If User A and User B both have the same animated GIF on their device, when the clients upload their backups to cloud storage only one copy should remain. Proseware, Inc. cannot control when clients will upload and has determined that they will always attempt to upload the file. If it is a new file, it should be stored in the service in a manner that if another use attempts to upload the same file, only 1 copy will be retained over time. If the file already exists, only one copy is needed, and the upload can be discarded.

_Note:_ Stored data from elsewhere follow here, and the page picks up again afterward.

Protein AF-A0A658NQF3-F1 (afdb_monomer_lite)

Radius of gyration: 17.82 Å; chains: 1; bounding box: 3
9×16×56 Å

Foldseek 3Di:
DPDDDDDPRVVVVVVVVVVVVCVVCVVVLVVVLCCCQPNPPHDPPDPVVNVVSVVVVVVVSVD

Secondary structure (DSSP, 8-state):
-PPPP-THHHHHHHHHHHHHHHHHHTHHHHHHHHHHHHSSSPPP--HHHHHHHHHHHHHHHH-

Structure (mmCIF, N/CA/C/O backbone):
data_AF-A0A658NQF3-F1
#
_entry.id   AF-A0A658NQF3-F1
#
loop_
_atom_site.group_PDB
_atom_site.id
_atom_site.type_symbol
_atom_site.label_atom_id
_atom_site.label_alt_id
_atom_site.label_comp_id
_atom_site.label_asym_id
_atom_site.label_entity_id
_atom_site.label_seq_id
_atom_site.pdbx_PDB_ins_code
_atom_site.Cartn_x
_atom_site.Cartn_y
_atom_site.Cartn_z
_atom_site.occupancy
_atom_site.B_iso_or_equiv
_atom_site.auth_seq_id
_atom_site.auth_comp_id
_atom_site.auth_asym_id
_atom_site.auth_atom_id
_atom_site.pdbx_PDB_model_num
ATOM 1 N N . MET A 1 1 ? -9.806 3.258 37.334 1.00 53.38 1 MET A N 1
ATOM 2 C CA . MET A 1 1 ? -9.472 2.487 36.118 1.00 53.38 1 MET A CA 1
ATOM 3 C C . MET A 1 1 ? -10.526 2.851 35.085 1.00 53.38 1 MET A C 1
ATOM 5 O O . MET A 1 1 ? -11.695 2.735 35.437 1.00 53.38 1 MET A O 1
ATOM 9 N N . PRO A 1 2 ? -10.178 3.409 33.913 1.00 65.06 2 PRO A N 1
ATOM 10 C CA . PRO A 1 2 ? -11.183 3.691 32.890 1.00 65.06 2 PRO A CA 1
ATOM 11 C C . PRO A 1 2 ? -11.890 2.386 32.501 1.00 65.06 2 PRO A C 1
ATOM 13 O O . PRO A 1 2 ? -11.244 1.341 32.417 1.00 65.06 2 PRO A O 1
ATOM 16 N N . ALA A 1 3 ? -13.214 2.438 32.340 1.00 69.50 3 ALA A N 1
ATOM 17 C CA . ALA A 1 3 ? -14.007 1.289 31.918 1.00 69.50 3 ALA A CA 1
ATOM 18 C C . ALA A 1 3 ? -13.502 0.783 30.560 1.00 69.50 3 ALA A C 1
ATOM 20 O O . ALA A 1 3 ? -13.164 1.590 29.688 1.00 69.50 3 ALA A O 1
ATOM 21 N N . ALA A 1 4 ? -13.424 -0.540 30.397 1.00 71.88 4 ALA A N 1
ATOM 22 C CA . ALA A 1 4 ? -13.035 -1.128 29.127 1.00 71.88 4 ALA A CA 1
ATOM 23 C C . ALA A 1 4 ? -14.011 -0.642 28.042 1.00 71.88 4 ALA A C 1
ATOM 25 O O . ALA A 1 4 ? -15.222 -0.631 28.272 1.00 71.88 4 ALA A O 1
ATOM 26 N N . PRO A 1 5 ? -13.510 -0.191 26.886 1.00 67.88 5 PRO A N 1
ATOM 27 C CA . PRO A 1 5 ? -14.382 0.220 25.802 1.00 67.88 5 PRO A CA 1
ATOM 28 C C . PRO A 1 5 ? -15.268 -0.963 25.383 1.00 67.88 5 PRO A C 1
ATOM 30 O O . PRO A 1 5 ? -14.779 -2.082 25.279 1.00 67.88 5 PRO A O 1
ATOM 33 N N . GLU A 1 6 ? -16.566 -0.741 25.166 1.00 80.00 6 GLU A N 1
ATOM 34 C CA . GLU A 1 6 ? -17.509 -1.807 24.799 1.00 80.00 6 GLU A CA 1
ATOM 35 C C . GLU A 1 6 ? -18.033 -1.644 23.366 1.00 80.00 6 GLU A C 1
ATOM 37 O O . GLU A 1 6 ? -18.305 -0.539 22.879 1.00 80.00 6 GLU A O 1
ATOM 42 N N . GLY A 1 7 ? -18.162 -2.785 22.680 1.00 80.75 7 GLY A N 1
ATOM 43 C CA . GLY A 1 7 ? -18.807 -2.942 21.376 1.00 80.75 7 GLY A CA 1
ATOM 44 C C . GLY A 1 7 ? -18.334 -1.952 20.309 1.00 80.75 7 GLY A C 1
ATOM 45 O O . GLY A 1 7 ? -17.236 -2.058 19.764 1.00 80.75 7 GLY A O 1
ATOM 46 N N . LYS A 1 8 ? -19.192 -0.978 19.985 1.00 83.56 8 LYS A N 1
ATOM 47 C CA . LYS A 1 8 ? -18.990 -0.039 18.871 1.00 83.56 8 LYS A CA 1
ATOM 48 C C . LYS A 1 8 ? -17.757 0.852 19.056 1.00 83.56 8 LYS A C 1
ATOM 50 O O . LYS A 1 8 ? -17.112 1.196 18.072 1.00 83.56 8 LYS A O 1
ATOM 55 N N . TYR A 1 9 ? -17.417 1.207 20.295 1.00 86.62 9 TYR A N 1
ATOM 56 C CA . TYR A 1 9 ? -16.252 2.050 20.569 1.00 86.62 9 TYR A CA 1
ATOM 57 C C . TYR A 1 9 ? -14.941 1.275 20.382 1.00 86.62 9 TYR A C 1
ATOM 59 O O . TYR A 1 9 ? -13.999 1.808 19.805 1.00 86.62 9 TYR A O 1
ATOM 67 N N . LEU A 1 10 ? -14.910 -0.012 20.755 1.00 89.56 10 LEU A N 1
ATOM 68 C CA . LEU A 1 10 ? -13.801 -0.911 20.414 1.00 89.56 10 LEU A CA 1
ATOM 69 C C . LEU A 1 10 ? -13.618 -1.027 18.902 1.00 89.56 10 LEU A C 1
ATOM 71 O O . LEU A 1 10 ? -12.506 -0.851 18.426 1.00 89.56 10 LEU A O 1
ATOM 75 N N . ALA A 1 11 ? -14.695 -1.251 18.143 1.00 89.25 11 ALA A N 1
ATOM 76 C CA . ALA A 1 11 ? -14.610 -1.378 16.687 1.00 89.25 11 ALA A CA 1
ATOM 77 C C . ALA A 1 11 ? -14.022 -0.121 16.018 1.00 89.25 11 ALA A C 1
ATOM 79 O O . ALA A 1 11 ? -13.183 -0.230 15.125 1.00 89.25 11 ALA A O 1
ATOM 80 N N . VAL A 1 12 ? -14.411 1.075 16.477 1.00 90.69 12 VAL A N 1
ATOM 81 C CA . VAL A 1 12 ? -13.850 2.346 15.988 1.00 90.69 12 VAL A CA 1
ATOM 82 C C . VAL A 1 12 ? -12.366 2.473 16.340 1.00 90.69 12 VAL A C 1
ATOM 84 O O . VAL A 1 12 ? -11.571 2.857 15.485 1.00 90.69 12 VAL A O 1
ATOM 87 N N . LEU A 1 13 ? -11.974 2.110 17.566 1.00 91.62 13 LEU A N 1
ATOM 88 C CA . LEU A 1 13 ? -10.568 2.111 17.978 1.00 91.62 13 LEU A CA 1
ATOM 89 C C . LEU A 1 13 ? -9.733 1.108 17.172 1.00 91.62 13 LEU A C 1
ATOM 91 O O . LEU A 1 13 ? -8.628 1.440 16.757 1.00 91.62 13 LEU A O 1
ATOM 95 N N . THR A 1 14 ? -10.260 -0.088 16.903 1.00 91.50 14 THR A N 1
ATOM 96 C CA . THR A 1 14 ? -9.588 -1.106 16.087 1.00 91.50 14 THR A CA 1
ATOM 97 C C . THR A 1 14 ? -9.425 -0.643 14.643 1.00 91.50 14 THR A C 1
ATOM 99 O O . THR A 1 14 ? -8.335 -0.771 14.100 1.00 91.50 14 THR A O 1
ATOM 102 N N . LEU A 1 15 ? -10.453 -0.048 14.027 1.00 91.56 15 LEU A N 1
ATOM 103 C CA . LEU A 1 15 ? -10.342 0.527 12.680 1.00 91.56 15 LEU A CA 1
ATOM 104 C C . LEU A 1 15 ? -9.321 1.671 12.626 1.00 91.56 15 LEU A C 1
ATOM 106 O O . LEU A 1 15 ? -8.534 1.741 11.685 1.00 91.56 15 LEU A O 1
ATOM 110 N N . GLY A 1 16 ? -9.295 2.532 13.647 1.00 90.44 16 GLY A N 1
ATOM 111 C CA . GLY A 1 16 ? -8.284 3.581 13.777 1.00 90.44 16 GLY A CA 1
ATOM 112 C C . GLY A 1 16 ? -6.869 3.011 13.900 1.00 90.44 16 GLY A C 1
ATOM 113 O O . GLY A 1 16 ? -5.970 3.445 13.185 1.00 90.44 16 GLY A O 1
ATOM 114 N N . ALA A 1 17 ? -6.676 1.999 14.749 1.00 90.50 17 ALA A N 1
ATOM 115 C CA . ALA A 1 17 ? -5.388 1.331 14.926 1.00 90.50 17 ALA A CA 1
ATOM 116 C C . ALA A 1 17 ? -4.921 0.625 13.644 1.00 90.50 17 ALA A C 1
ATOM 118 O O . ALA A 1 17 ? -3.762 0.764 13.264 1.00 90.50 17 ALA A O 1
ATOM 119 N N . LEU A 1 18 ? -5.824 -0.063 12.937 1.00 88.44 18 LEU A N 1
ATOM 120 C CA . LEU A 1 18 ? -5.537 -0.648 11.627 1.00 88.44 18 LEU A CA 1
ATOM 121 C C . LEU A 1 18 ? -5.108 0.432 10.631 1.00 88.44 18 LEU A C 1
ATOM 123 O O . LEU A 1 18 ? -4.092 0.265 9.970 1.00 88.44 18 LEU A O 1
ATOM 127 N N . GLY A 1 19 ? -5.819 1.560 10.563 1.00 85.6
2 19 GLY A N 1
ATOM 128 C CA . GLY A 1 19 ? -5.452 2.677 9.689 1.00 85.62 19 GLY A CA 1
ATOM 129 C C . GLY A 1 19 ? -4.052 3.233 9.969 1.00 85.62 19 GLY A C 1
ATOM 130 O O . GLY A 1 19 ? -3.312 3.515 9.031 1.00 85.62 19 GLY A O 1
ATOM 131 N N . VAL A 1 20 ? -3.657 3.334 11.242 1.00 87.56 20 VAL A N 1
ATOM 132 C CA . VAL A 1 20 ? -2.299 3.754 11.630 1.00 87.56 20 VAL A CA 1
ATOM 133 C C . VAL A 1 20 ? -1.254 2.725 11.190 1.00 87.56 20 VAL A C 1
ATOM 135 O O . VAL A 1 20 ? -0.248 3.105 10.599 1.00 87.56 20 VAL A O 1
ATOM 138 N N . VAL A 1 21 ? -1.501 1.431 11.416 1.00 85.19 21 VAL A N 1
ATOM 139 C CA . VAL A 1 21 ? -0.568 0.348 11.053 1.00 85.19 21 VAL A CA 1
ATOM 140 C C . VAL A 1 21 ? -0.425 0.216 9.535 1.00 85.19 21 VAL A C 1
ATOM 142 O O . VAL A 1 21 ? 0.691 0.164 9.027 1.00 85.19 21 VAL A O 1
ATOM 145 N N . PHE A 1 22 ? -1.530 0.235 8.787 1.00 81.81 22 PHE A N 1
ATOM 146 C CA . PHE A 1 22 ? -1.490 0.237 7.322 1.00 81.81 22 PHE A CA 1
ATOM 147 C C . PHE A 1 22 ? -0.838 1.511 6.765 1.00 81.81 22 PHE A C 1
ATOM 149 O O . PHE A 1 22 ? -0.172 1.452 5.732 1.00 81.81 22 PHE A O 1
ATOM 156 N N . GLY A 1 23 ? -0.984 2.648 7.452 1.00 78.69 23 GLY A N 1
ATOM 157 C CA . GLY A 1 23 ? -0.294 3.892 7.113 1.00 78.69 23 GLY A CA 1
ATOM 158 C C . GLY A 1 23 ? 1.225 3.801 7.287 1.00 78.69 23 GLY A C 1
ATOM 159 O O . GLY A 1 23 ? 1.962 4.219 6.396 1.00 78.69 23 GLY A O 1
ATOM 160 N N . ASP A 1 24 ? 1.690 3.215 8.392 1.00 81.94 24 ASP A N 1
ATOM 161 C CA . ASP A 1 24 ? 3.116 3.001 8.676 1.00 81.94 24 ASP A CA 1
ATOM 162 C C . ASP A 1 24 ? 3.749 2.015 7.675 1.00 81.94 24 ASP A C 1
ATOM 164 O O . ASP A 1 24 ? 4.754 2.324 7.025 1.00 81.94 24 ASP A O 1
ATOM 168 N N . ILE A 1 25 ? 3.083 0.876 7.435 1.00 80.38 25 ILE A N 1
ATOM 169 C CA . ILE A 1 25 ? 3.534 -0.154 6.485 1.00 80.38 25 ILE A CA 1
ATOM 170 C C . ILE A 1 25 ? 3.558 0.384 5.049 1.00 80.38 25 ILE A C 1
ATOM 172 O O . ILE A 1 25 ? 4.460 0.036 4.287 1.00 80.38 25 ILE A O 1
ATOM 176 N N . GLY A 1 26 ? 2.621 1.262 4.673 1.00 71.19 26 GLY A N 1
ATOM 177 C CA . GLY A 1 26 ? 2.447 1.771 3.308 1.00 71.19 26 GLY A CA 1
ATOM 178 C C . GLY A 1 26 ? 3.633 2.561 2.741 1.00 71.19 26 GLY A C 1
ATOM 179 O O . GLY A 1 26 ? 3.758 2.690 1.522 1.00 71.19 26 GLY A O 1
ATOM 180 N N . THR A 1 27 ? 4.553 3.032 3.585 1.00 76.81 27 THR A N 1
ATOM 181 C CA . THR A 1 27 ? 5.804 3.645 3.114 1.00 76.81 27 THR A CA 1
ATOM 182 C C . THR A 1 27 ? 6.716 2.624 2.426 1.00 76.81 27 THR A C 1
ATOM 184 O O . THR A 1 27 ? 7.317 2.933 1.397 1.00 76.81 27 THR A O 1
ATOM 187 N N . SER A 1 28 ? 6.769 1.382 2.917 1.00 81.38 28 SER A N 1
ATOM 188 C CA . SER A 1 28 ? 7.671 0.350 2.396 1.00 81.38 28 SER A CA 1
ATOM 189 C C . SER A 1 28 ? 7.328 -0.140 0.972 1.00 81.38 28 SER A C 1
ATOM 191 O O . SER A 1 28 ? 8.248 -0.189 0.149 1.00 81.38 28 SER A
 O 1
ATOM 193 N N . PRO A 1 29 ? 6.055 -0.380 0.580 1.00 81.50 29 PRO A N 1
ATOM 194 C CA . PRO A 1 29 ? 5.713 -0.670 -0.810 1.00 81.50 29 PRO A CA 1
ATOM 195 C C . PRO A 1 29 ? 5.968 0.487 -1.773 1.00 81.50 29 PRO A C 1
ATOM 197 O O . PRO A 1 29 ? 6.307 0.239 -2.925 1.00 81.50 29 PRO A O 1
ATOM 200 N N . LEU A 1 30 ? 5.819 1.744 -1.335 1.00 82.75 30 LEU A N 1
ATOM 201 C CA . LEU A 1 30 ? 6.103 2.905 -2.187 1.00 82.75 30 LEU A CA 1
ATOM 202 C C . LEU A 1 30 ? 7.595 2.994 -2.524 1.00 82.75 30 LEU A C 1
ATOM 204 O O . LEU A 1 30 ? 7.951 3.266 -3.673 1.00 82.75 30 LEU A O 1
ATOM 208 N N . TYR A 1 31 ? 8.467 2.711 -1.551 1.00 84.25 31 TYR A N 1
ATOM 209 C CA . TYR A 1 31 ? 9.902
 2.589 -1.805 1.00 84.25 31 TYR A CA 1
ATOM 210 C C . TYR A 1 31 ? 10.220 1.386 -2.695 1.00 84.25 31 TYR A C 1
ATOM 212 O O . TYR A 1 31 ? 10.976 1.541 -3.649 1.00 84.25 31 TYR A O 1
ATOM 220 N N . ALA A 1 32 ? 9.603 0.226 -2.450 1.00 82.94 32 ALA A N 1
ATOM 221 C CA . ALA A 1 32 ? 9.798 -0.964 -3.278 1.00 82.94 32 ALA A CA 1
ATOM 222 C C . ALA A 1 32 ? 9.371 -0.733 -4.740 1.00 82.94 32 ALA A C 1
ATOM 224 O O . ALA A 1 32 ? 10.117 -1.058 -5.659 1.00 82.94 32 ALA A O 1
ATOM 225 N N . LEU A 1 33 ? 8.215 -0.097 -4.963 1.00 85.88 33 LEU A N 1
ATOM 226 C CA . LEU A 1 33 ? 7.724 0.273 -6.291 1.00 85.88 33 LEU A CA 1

Blob versioning allows for the automatic retention of previous versions, with a new version created on each successful call to Put Blob or Put Block List. When combined with lifecycle management in blob storage, versions older than a specified number of days can be automatically deleted or moved to a different tier of storage (e.g., from hot to cool). With blob versioning, the application can be built in a way that allows for every client to always attempt their upload. If the file already exists, the upload will succeed, adding a new version which can they be safely deleted with lifecycle management after the specified retention period has passed. This removes the complexities of having to manage conditional headers and allows the application to meet its goals with out-of-the-box features of Azure blob storage that are easily configurable through the Azure portal.

Now that we understand the scenario and have seen how blob versioning can help, let’s look at a sample upload of the same file by four mobile clients.

  1. Client 1 and Client 2 (BlockId QkJC) upload awesomestmemeever.gif simultaneously.

    PUT https://prosewarememestorage.blob.core.windows.netbackups/awesomestmemeever.gif?comp=block&blockid=QkJC&sv=2019-12-12&ss=bfqt&srt=sco&sp=rwdlacuptfx&se=2021-01-16T04:18:47Z&st=2021-01-08T20:18:47Z&spr=https&sig=XXXXXXXXXXXX
    
    PUT https://prosewarememestorage.blob.core.windows.netbackups/awesomestmemeever.gif?comp=block&blockid=QUFB&sv=2019-12-12&ss=bfqt&srt=sco&sp=rwdlacuptfx&se=2021-01-16T04:18:47Z&st=2021-01-08T20:18:47Z&spr=https&sig=XXXXXXXXXXXX
    
  2. Client 2’s upload finishes with a successful call to Put Block List before Client 1. awesomestmemeever.gif is saved with VersionId 2021-01-08T20:38:09.3842765Z. The committed block list can be retrieved.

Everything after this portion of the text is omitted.